To do:
Print, from the listing below, the lines starting at the line containing "ATOM 11 C C" and ending at the line containing "ATOM 40 O O", exactly as they stand, and print nothing else.
*** Opening of Working data ***
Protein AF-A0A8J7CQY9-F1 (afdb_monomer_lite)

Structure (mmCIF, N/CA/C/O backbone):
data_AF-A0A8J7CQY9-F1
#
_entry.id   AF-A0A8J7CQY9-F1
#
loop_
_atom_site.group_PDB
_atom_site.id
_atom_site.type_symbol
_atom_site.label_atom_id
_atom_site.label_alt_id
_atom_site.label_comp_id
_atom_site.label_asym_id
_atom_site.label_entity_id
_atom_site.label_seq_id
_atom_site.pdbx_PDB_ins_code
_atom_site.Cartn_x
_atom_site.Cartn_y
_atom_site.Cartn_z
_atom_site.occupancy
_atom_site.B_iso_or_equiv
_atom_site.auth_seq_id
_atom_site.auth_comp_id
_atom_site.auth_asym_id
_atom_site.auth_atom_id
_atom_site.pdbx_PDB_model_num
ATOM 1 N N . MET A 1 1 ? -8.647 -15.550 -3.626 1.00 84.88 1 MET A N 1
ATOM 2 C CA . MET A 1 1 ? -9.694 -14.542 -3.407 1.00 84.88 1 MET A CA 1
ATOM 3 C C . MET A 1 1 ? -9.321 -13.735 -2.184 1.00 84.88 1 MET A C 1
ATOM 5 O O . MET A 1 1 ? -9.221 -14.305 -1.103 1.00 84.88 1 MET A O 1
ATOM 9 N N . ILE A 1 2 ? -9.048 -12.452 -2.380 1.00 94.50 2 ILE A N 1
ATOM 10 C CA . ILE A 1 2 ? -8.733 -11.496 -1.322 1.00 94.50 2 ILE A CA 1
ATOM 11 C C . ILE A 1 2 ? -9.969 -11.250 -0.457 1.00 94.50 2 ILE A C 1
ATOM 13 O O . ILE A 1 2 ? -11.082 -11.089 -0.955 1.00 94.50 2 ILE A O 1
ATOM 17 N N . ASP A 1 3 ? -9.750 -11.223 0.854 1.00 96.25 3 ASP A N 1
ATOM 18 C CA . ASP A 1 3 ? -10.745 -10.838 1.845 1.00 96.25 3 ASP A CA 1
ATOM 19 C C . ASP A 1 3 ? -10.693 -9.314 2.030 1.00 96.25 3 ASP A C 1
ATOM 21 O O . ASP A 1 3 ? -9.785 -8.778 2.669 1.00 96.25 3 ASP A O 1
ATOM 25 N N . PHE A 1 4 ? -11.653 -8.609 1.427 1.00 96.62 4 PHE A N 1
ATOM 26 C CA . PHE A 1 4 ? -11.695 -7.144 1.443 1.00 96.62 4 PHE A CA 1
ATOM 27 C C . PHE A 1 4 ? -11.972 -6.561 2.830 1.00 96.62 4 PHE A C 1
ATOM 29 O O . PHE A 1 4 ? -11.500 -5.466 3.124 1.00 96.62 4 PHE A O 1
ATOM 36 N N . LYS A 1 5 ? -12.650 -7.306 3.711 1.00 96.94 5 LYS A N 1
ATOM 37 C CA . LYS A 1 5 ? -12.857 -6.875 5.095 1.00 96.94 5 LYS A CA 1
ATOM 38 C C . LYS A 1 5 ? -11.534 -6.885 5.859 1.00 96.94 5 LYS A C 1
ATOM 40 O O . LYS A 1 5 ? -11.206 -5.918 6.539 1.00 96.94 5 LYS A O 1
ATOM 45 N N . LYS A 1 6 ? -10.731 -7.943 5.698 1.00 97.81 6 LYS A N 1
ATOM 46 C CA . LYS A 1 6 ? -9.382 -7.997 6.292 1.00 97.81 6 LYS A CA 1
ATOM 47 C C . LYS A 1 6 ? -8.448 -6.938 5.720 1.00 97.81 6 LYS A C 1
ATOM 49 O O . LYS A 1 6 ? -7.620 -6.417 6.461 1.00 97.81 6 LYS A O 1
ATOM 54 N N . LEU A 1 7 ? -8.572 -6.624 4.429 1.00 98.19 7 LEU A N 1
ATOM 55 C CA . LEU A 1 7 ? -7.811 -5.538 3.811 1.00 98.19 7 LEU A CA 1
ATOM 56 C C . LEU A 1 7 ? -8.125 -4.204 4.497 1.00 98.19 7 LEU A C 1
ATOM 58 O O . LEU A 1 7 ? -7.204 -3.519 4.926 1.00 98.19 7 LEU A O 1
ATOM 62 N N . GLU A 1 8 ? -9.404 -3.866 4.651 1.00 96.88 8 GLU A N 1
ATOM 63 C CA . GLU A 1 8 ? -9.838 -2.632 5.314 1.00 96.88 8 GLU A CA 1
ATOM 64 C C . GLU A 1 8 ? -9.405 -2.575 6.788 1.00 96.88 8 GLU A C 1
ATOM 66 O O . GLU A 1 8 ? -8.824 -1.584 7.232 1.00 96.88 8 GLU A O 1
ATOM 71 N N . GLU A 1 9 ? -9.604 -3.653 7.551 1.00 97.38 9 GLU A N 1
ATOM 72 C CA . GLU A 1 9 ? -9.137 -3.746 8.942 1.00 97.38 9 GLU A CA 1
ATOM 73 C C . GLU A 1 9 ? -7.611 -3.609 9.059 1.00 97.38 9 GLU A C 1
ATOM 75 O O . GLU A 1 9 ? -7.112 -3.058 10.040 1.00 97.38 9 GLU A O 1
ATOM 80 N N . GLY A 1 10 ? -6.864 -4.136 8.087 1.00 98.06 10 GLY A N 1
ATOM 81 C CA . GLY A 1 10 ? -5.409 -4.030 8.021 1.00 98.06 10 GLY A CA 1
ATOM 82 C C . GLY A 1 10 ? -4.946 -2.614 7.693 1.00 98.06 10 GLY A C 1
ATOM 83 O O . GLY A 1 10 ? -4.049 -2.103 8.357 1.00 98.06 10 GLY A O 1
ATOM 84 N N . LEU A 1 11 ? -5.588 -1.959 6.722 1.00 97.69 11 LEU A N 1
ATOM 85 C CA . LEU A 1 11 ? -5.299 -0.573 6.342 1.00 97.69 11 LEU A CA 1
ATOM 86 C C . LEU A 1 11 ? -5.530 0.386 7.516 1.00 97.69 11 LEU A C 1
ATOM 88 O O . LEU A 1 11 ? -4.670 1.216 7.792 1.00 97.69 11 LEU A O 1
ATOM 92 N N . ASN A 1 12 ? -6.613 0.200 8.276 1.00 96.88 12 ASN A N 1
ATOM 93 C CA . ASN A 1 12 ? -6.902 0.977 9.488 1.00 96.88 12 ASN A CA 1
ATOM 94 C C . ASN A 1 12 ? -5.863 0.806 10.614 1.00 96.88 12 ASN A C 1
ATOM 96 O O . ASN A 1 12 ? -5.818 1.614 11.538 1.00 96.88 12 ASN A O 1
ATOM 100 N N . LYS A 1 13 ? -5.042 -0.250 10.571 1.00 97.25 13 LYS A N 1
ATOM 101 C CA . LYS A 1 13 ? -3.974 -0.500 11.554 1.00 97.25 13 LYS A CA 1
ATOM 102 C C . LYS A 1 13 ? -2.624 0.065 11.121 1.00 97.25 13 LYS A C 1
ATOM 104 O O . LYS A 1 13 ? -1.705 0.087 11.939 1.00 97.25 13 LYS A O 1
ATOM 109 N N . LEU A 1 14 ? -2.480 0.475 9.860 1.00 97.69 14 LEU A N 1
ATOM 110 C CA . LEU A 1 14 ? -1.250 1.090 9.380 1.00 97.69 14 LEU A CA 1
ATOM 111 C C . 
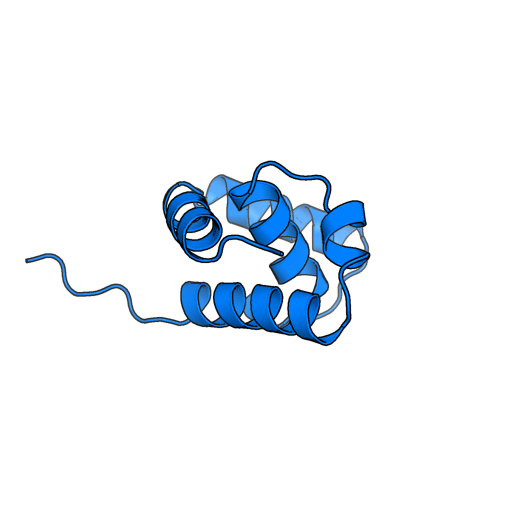LEU A 1 14 ? -1.111 2.504 9.942 1.00 97.69 14 LEU A C 1
ATOM 113 O O . LEU A 1 14 ? -2.080 3.244 10.094 1.00 97.69 14 LEU A O 1
ATOM 117 N N . SER A 1 15 ? 0.126 2.879 10.237 1.00 97.44 15 SER A N 1
ATOM 118 C CA . SER A 1 15 ? 0.477 4.208 10.724 1.00 97.44 15 SER A CA 1
ATOM 119 C C . SER A 1 15 ? 0.999 5.108 9.601 1.00 97.44 15 SER A C 1
ATOM 121 O O . SER A 1 15 ? 1.368 4.651 8.518 1.00 97.44 15 SER A O 1
ATOM 123 N N . GLY A 1 16 ? 1.138 6.406 9.880 1.00 97.06 16 GLY A N 1
ATOM 124 C CA . GLY A 1 16 ? 1.842 7.317 8.971 1.00 97.06 16 GLY A CA 1
ATOM 125 C C . GLY A 1 16 ? 3.296 6.896 8.696 1.00 97.06 16 GLY A C 1
ATOM 126 O O . GLY A 1 16 ? 3.797 7.120 7.599 1.00 97.06 16 GLY A O 1
ATOM 127 N N . TYR A 1 17 ? 3.967 6.223 9.639 1.00 98.25 17 TYR A N 1
ATOM 128 C CA . TYR A 1 17 ? 5.314 5.683 9.413 1.00 98.25 17 TYR A CA 1
ATOM 129 C C . TYR A 1 17 ? 5.319 4.554 8.379 1.00 98.25 17 TYR A C 1
ATOM 131 O O . TYR A 1 17 ? 6.227 4.462 7.551 1.00 98.25 17 TYR A O 1
ATOM 139 N N . ASP A 1 18 ? 4.290 3.710 8.396 1.00 98.12 18 ASP A N 1
ATOM 140 C CA . ASP A 1 18 ? 4.110 2.645 7.412 1.00 98.12 18 ASP A CA 1
ATOM 141 C C . ASP A 1 18 ? 3.882 3.215 6.012 1.00 98.12 18 ASP A C 1
ATOM 143 O O . ASP A 1 18 ? 4.466 2.726 5.049 1.00 98.12 18 ASP A O 1
ATOM 147 N N . LEU A 1 19 ? 3.087 4.283 5.910 1.00 97.12 19 LEU A N 1
ATOM 148 C CA . LEU A 1 19 ? 2.865 4.995 4.656 1.00 97.12 19 LEU A CA 1
ATOM 149 C C . LEU A 1 19 ? 4.179 5.582 4.114 1.00 97.12 19 LEU A C 1
ATOM 151 O O . LEU A 1 19 ? 4.599 5.236 3.012 1.00 97.12 19 LEU A O 1
ATOM 155 N N . LEU A 1 20 ? 4.859 6.414 4.909 1.00 97.50 20 LEU A N 1
ATOM 156 C CA . LEU A 1 20 ? 6.064 7.139 4.487 1.00 97.50 20 LEU A CA 1
ATOM 157 C C . LEU A 1 20 ? 7.239 6.208 4.159 1.00 97.50 20 LEU A C 1
ATOM 159 O O . LEU A 1 20 ? 7.995 6.473 3.225 1.00 97.50 20 LEU A O 1
ATOM 163 N N . SER A 1 21 ? 7.392 5.101 4.894 1.00 98.19 21 SER A N 1
ATOM 164 C CA . SER A 1 21 ? 8.421 4.098 4.580 1.00 98.19 21 SER A CA 1
ATOM 165 C C . SER A 1 21 ? 8.176 3.441 3.220 1.00 98.19 21 SER A C 1
ATOM 167 O O . SER A 1 21 ? 9.102 3.339 2.415 1.00 98.19 21 SER A O 1
ATOM 169 N N . LEU A 1 22 ? 6.929 3.077 2.908 1.00 97.75 22 LEU A N 1
ATOM 170 C CA . LEU A 1 22 ? 6.573 2.519 1.602 1.00 97.75 22 LEU A CA 1
ATOM 171 C C . LEU A 1 22 ? 6.697 3.542 0.467 1.00 97.75 22 LEU A C 1
ATOM 173 O O . LEU A 1 22 ? 7.072 3.172 -0.648 1.00 97.75 22 LEU A O 1
ATOM 177 N N . GLU A 1 23 ? 6.414 4.821 0.722 1.00 97.00 23 GLU A N 1
ATOM 178 C CA . GLU A 1 23 ? 6.658 5.879 -0.263 1.00 97.00 23 GLU A CA 1
ATOM 179 C C . GLU A 1 23 ? 8.147 5.976 -0.589 1.00 97.00 23 GLU A C 1
ATOM 181 O O . GLU A 1 23 ? 8.526 5.987 -1.762 1.00 97.00 23 GLU A O 1
ATOM 186 N N . GLN A 1 24 ? 9.000 5.986 0.438 1.00 97.50 24 GLN A N 1
ATOM 187 C CA . GLN A 1 24 ? 10.448 6.005 0.267 1.00 97.50 24 GLN A CA 1
ATOM 188 C C . GLN A 1 24 ? 10.933 4.790 -0.534 1.00 97.50 24 GLN A C 1
ATOM 190 O O . GLN A 1 24 ? 11.733 4.954 -1.457 1.00 97.50 24 GLN A O 1
ATOM 195 N N . GLU A 1 25 ? 10.430 3.589 -0.238 1.00 96.75 25 GLU A N 1
ATOM 196 C CA . GLU A 1 25 ? 10.738 2.379 -1.010 1.00 96.75 25 GLU A CA 1
ATOM 197 C C . GLU A 1 25 ? 10.352 2.514 -2.489 1.00 96.75 25 GLU A C 1
ATOM 199 O O . GLU A 1 25 ? 11.134 2.144 -3.364 1.00 96.75 25 GLU A O 1
ATOM 204 N N . GLU A 1 26 ? 9.170 3.057 -2.792 1.00 97.56 26 GLU A N 1
ATOM 205 C CA . GLU A 1 26 ? 8.728 3.276 -4.174 1.00 97.56 26 GLU A CA 1
ATOM 206 C C . GLU A 1 26 ? 9.609 4.303 -4.892 1.00 97.56 26 GLU A C 1
ATOM 208 O O . GLU A 1 26 ? 9.962 4.092 -6.054 1.00 97.56 26 GLU A O 1
ATOM 213 N N . ARG A 1 27 ? 10.025 5.379 -4.212 1.00 96.75 27 ARG A N 1
ATOM 214 C CA . ARG A 1 27 ? 10.956 6.365 -4.786 1.00 96.75 27 ARG A CA 1
ATOM 215 C C . ARG A 1 27 ? 12.326 5.754 -5.068 1.00 96.75 27 ARG A C 1
ATOM 217 O O . ARG A 1 27 ? 12.855 5.956 -6.158 1.00 96.75 27 ARG A O 1
ATOM 224 N N . ILE A 1 28 ? 12.872 4.966 -4.139 1.00 97.25 28 ILE A N 1
ATOM 225 C CA . ILE A 1 28 ? 14.139 4.238 -4.329 1.00 97.25 28 ILE A CA 1
ATOM 226 C C . ILE A 1 28 ? 14.0
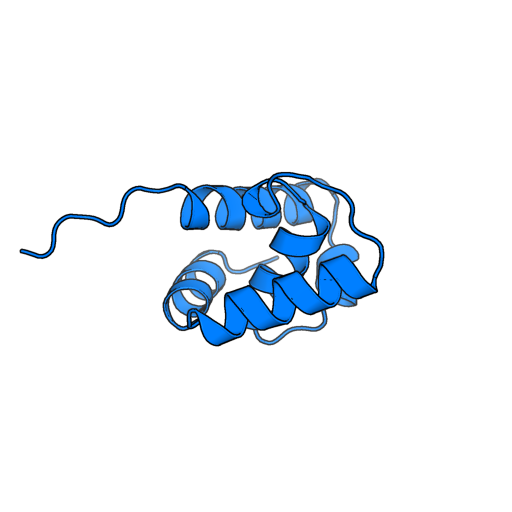28 3.248 -5.495 1.00 97.25 28 ILE A C 1
ATOM 228 O O . ILE A 1 28 ? 14.962 3.113 -6.282 1.00 97.25 28 ILE A O 1
ATOM 232 N N . ALA A 1 29 ? 12.872 2.599 -5.651 1.00 95.50 29 ALA A N 1
ATOM 233 C CA . ALA A 1 29 ? 12.587 1.694 -6.762 1.00 95.50 29 ALA A CA 1
ATOM 234 C C . ALA A 1 29 ? 12.328 2.410 -8.106 1.00 95.50 29 ALA A C 1
ATOM 236 O O . ALA A 1 29 ? 12.010 1.750 -9.095 1.00 95.50 29 ALA A O 1
ATOM 237 N N . GLY A 1 30 ? 12.457 3.741 -8.163 1.00 96.94 30 GLY A N 1
ATOM 238 C CA . GLY A 1 30 ? 12.319 4.529 -9.387 1.00 96.94 30 GLY A CA 1
ATOM 239 C C . GLY A 1 30 ? 10.879 4.888 -9.756 1.00 96.94 30 GLY A C 1
ATOM 240 O O . GLY A 1 30 ? 10.630 5.283 -10.894 1.00 96.94 30 GLY A O 1
ATOM 241 N N . ASN A 1 31 ? 9.916 4.771 -8.836 1.00 96.75 31 ASN A N 1
ATOM 242 C CA . ASN A 1 31 ? 8.553 5.220 -9.099 1.00 96.75 31 ASN A CA 1
ATOM 243 C C . ASN A 1 31 ? 8.483 6.756 -9.163 1.00 96.75 31 ASN A C 1
ATOM 245 O O . ASN A 1 31 ? 8.633 7.465 -8.162 1.00 96.75 31 ASN A O 1
ATOM 249 N N . THR A 1 32 ? 8.198 7.270 -10.357 1.00 96.31 32 THR A N 1
ATOM 250 C CA . THR A 1 32 ? 8.099 8.705 -10.655 1.00 96.31 32 THR A CA 1
ATOM 251 C C . THR A 1 32 ? 6.668 9.243 -10.653 1.00 96.31 32 THR A C 1
ATOM 253 O O . THR A 1 32 ? 6.468 10.418 -10.954 1.00 96.31 32 THR A O 1
ATOM 256 N N . THR A 1 33 ? 5.665 8.432 -10.290 1.00 97.00 33 THR A N 1
ATOM 257 C CA . THR A 1 33 ? 4.269 8.891 -10.172 1.00 97.00 33 THR A CA 1
ATOM 258 C C . THR A 1 33 ? 4.209 10.076 -9.207 1.00 97.00 33 THR A C 1
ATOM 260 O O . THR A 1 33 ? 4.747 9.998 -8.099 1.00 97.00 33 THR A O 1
*** Close of Working data ***
Task answer:
ATOM 11 C C . ILE A 1 2 ? -9.969 -11.250 -0.457 1.00 94.50 2 ILE A C 1
ATOM 13 O O . ILE A 1 2 ? -11.082 -11.089 -0.955 1.00 94.50 2 ILE A O 1
ATOM 17 N N . ASP A 1 3 ? -9.750 -11.223 0.854 1.00 96.25 3 ASP A N 1
ATOM 18 C CA . ASP A 1 3 ? -10.745 -10.838 1.845 1.00 96.25 3 ASP A CA 1
ATOM 19 C C . ASP A 1 3 ? -10.693 -9.314 2.030 1.00 96.25 3 ASP A C 1
ATOM 21 O O . ASP A 1 3 ? -9.785 -8.778 2.669 1.00 96.25 3 ASP A O 1
ATOM 25 N N . PHE A 1 4 ? -11.653 -8.609 1.427 1.00 96.62 4 PHE A N 1
ATOM 26 C CA . PHE A 1 4 ? -11.695 -7.144 1.443 1.00 96.62 4 PHE A CA 1
ATOM 27 C C . PHE A 1 4 ? -11.972 -6.561 2.830 1.00 96.62 4 PHE A C 1
ATOM 29 O O . PHE A 1 4 ? -11.500 -5.466 3.124 1.00 96.62 4 PHE A O 1
ATOM 36 N N . LYS A 1 5 ? -12.650 -7.306 3.711 1.00 96.94 5 LYS A N 1
ATOM 37 C CA . LYS A 1 5 ? -12.857 -6.875 5.095 1.00 96.94 5 LYS A CA 1
ATOM 38 C C . LYS A 1 5 ? -11.534 -6.885 5.859 1.00 96.94 5 LYS A C 1
ATOM 40 O O . LYS A 1 5 ? -11.206 -5.918 6.539 1.00 96.94 5 LYS A O 1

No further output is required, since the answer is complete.